In critically ill patients with acute kidney injury, estimates of kidney function are used to modify drug dosing, adjust nutritional therapy and provide dialytic support. However, estimating glomerular filtration rate is challenging due to fluctuations in kidney function, creatinine production and fluid balance. We hypothesized that commonly used glomerular filtration rate prediction equations overestimate kidney function in patients with acute kidney injury and that improved estimates could be obtained by methods incorporating changes in creatinine generation and fluid balance.

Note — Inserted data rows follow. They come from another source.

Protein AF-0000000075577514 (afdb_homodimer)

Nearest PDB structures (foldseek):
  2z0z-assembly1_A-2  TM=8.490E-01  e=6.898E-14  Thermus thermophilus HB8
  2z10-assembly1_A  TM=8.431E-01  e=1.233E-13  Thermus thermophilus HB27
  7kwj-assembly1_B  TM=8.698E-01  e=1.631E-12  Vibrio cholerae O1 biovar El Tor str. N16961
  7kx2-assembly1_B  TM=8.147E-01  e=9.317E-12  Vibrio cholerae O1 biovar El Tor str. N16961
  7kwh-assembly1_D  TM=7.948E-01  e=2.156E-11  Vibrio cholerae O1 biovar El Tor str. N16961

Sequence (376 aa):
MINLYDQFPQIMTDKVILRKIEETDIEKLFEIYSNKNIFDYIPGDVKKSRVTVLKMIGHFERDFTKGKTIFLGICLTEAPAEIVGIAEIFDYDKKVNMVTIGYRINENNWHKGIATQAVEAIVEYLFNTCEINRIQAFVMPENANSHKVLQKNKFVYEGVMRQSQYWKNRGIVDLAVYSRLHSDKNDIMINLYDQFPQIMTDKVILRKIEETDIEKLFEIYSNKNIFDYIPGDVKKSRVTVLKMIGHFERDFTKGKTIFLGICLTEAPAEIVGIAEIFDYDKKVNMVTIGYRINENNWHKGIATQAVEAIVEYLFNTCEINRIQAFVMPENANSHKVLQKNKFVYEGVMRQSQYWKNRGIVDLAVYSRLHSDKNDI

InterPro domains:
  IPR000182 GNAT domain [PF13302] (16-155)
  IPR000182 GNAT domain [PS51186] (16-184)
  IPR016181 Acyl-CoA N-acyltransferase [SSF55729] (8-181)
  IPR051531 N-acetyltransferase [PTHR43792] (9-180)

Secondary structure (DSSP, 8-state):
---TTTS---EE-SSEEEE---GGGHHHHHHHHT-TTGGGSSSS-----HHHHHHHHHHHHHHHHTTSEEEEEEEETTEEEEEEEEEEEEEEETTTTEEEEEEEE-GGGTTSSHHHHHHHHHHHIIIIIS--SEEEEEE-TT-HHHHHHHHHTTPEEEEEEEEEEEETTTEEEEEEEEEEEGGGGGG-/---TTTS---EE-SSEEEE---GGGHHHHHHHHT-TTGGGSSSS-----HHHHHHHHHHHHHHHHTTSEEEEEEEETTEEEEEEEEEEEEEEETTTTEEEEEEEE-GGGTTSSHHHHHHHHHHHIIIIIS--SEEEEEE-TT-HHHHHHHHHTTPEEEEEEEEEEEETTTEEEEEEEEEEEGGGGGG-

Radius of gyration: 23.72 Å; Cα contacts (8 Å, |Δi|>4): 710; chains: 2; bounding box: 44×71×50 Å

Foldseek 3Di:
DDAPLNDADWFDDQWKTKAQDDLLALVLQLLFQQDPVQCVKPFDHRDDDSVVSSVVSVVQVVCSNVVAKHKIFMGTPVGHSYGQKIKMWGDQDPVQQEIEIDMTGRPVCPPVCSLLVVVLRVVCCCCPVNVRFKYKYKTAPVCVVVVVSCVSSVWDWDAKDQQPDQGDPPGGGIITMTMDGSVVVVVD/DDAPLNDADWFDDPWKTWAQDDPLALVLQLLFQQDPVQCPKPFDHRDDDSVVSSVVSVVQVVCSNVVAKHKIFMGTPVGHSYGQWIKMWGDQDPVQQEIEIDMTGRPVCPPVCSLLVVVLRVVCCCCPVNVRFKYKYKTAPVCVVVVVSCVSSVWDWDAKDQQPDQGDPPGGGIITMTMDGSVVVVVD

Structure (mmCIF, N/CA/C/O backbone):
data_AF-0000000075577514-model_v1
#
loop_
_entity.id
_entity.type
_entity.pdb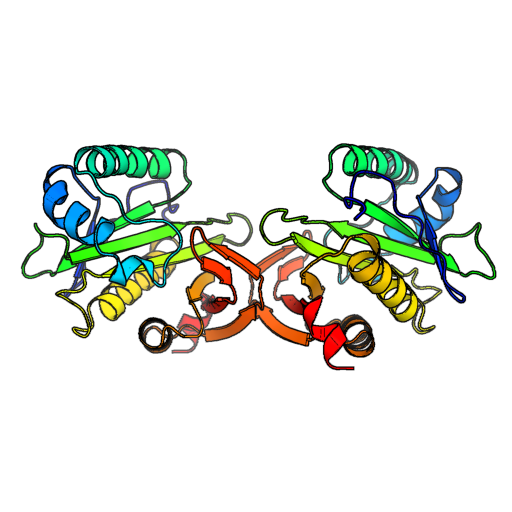x_description
1 polymer 'Acetyltransferase GNAT family'
#
loop_
_atom_site.group_PDB
_atom_site.id
_atom_site.type_symbol
_atom_site.label_atom_id
_atom_site.label_alt_id
_atom_site.label_comp_id
_atom_site.label_asym_id
_atom_site.label_entity_id
_atom_site.label_seq_id
_atom_site.pdbx_PDB_ins_code
_atom_site.Cartn_x
_atom_site.Cartn_y
_atom_site.Cartn_z
_atom_site.occupancy
_atom_site.B_iso_or_equiv
_atom_site.auth_seq_id
_atom_site.auth_comp_id
_atom_site.auth_asym_id
_atom_site.auth_atom_id
_atom_site.pdbx_PDB_model_num
ATOM 1 N N . MET A 1 1 ? -22.891 15.195 1.376 1 65.75 1 MET A N 1
ATOM 2 C CA . MET A 1 1 ? -21.609 14.531 1.195 1 65.75 1 MET A CA 1
ATOM 3 C C . MET A 1 1 ? -20.688 15.344 0.284 1 65.75 1 MET A C 1
ATOM 5 O O . MET A 1 1 ? -21.094 15.742 -0.811 1 65.75 1 MET A O 1
ATOM 9 N N . ILE A 1 2 ? -19.641 16.078 0.937 1 78.62 2 ILE A N 1
ATOM 10 C CA . ILE A 1 2 ? -18.719 16.875 0.15 1 78.62 2 ILE A CA 1
ATOM 11 C C . ILE A 1 2 ? -17.562 16 -0.344 1 78.62 2 ILE A C 1
ATOM 13 O O . ILE A 1 2 ? -17 15.219 0.424 1 78.62 2 ILE A O 1
ATOM 17 N N . ASN A 1 3 ? -17.344 16 -1.58 1 87.94 3 ASN A N 1
ATOM 18 C CA . ASN A 1 3 ? -16.188 15.297 -2.125 1 87.94 3 ASN A CA 1
ATOM 19 C C . ASN A 1 3 ? -14.875 15.961 -1.717 1 87.94 3 ASN A C 1
ATOM 21 O O . ASN A 1 3 ? -14.781 17.188 -1.683 1 87.94 3 ASN A O 1
ATOM 25 N N . LEU A 1 4 ? -13.898 15.328 -1.287 1 91.56 4 LEU A N 1
ATOM 26 C CA . LEU A 1 4 ? -12.641 15.773 -0.699 1 91.56 4 LEU A CA 1
ATOM 27 C C . LEU A 1 4 ? -12.016 16.891 -1.53 1 91.56 4 LEU A C 1
ATOM 29 O O . LEU A 1 4 ? -11.438 17.828 -0.981 1 91.56 4 LEU A O 1
ATOM 33 N N . TYR A 1 5 ? -12.211 16.953 -2.916 1 93.88 5 TYR A N 1
ATOM 34 C CA . TYR A 1 5 ? -11.508 17.922 -3.758 1 93.88 5 TYR A CA 1
ATOM 35 C C . TYR A 1 5 ? -12.484 18.906 -4.387 1 93.88 5 TYR A C 1
ATOM 37 O O . TYR A 1 5 ? -12.102 19.719 -5.219 1 93.88 5 TYR A O 1
ATOM 45 N N . ASP A 1 6 ? -13.703 18.875 -3.957 1 91.88 6 ASP A N 1
ATOM 46 C CA . ASP A 1 6 ? -14.695 19.797 -4.484 1 91.88 6 ASP A CA 1
ATOM 47 C C . ASP A 1 6 ? -14.477 21.203 -3.938 1 91.88 6 ASP A C 1
ATOM 49 O O . ASP A 1 6 ? -14.648 22.188 -4.66 1 91.88 6 ASP A O 1
ATOM 53 N N . GLN A 1 7 ? -14.172 21.297 -2.73 1 92.62 7 GLN A N 1
ATOM 54 C CA . GLN A 1 7 ? -13.875 22.547 -2.043 1 92.62 7 GLN A CA 1
ATOM 55 C C . GLN A 1 7 ? -12.742 22.359 -1.029 1 92.62 7 GLN A C 1
ATOM 57 O O . GLN A 1 7 ? -12.664 21.328 -0.365 1 92.62 7 GLN A O 1
ATOM 62 N N . PHE A 1 8 ? -11.969 23.375 -0.955 1 95.44 8 PHE A N 1
ATOM 63 C CA . PHE A 1 8 ? -10.891 23.297 0.023 1 95.44 8 PHE A CA 1
ATOM 64 C C . PHE A 1 8 ? -11.445 23.156 1.435 1 95.44 8 PHE A C 1
ATOM 66 O O . PHE A 1 8 ? -12.375 23.875 1.817 1 95.44 8 PHE A O 1
ATOM 73 N N . PRO A 1 9 ? -10.906 22.281 2.152 1 95.25 9 PRO A N 1
ATOM 74 C CA . PRO A 1 9 ? -11.438 22.062 3.5 1 95.25 9 PRO A CA 1
ATOM 75 C C . PRO A 1 9 ? -11.352 23.297 4.383 1 95.25 9 PRO A C 1
ATOM 77 O O . PRO A 1 9 ? -10.352 24.016 4.352 1 95.25 9 PRO A O 1
ATOM 80 N N . GLN A 1 10 ? -12.359 23.562 5.117 1 91.12 10 GLN A N 1
ATOM 81 C CA . GLN A 1 10 ? -12.43 24.562 6.172 1 91.12 10 GLN A CA 1
ATOM 82 C C . GLN A 1 10 ? -12.727 23.922 7.523 1 91.12 10 GLN A C 1
ATOM 84 O O . GLN A 1 10 ? -13.867 23.547 7.801 1 91.12 10 GLN A O 1
ATOM 89 N N . ILE A 1 11 ? -11.703 23.812 8.32 1 96.94 11 ILE A N 1
ATOM 90 C CA . ILE A 1 11 ? -11.844 23.078 9.578 1 96.94 11 ILE A CA 1
ATOM 91 C C . ILE A 1 11 ? -11.539 24.016 10.75 1 96.94 11 ILE A C 1
ATOM 93 O O . ILE A 1 11 ? -10.422 24.531 10.867 1 96.94 11 ILE A O 1
ATOM 97 N N . MET A 1 12 ? -12.5 24.281 11.578 1 96.25 12 MET A N 1
ATOM 98 C CA . MET A 1 12 ? -12.344 25.141 12.75 1 96.25 12 MET A CA 1
ATOM 99 C C . MET A 1 12 ? -12.828 24.422 14.008 1 96.25 1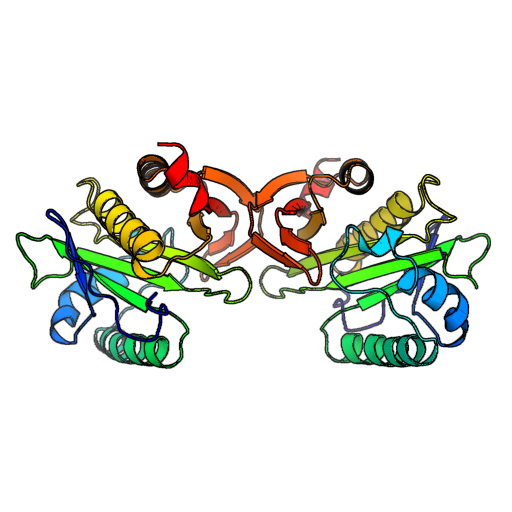2 MET A C 1
ATOM 101 O O . MET A 1 12 ? -13.938 23.891 14.039 1 96.25 12 MET A O 1
ATOM 105 N N . THR A 1 13 ? -11.938 24.312 14.953 1 96.31 13 THR A N 1
ATOM 106 C CA . THR A 1 13 ? -12.289 23.797 16.281 1 96.31 13 THR A CA 1
ATOM 107 C C . THR A 1 13 ? -12.016 24.859 17.344 1 96.31 13 THR A C 1
ATOM 109 O O . THR A 1 13 ? -11.672 26 17.031 1 96.31 13 THR A O 1
ATOM 112 N N . ASP A 1 14 ? -12.281 24.453 18.609 1 95.62 14 ASP A N 1
ATOM 113 C CA . ASP A 1 14 ? -12.055 25.375 19.734 1 95.62 14 ASP A CA 1
ATOM 114 C C . ASP A 1 14 ? -10.562 25.578 19.984 1 95.62 14 ASP A C 1
ATOM 116 O O . ASP A 1 14 ? -10.164 26.578 20.578 1 95.62 14 ASP A O 1
ATOM 120 N N . LYS A 1 15 ? -9.734 24.734 19.469 1 95.5 15 LYS A N 1
ATOM 121 C CA . LYS A 1 15 ? -8.312 24.766 19.812 1 95.5 15 LYS A CA 1
ATOM 122 C C . LYS A 1 15 ? -7.449 25.047 18.594 1 95.5 15 LYS A C 1
ATOM 124 O O . LYS A 1 15 ? -6.441 25.75 18.688 1 95.5 15 LYS A O 1
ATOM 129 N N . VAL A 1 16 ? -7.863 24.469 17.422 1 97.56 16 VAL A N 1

We analysed data from a multicentre observational study of acute kidney injury in critically ill patients. We identified 12 non-dialysed, non-oliguric patients with consecutive increases in creatinine for at least 3 and up to 7 days who had measurements of urinary creatinine clearance. Glomerular filtration rate was estimated by Cockcroft-Gault, Modification of Diet in Renal Disease, Jelliffe equation and Jelliffe equation with creatinine adjusted for fluid balance (Modified Jelliffe) and compared to measured urinary creatinine clearance.


Glomerular filtration rate estimated by Jelliffe and Modification of Diet in Renal Disease equation correlated best with urinary creatinine clearances. Estimated glomerular filtration rate by Cockcroft-Gault, Modification of Diet in Renal Disease and Jelliffe overestimated urinary creatinine clearance was 80%, 33%, 10%, respectively, and Modified Jelliffe underestimated GFR by 2%.


In patients with acute kidney injury, glomerular filtration rate estimating equations can be improved by incorporating data on creatinine generation and fluid balance. A better assessment of glomerular filtration rate in acute kidney injury could improve evaluation and management and guide interventions.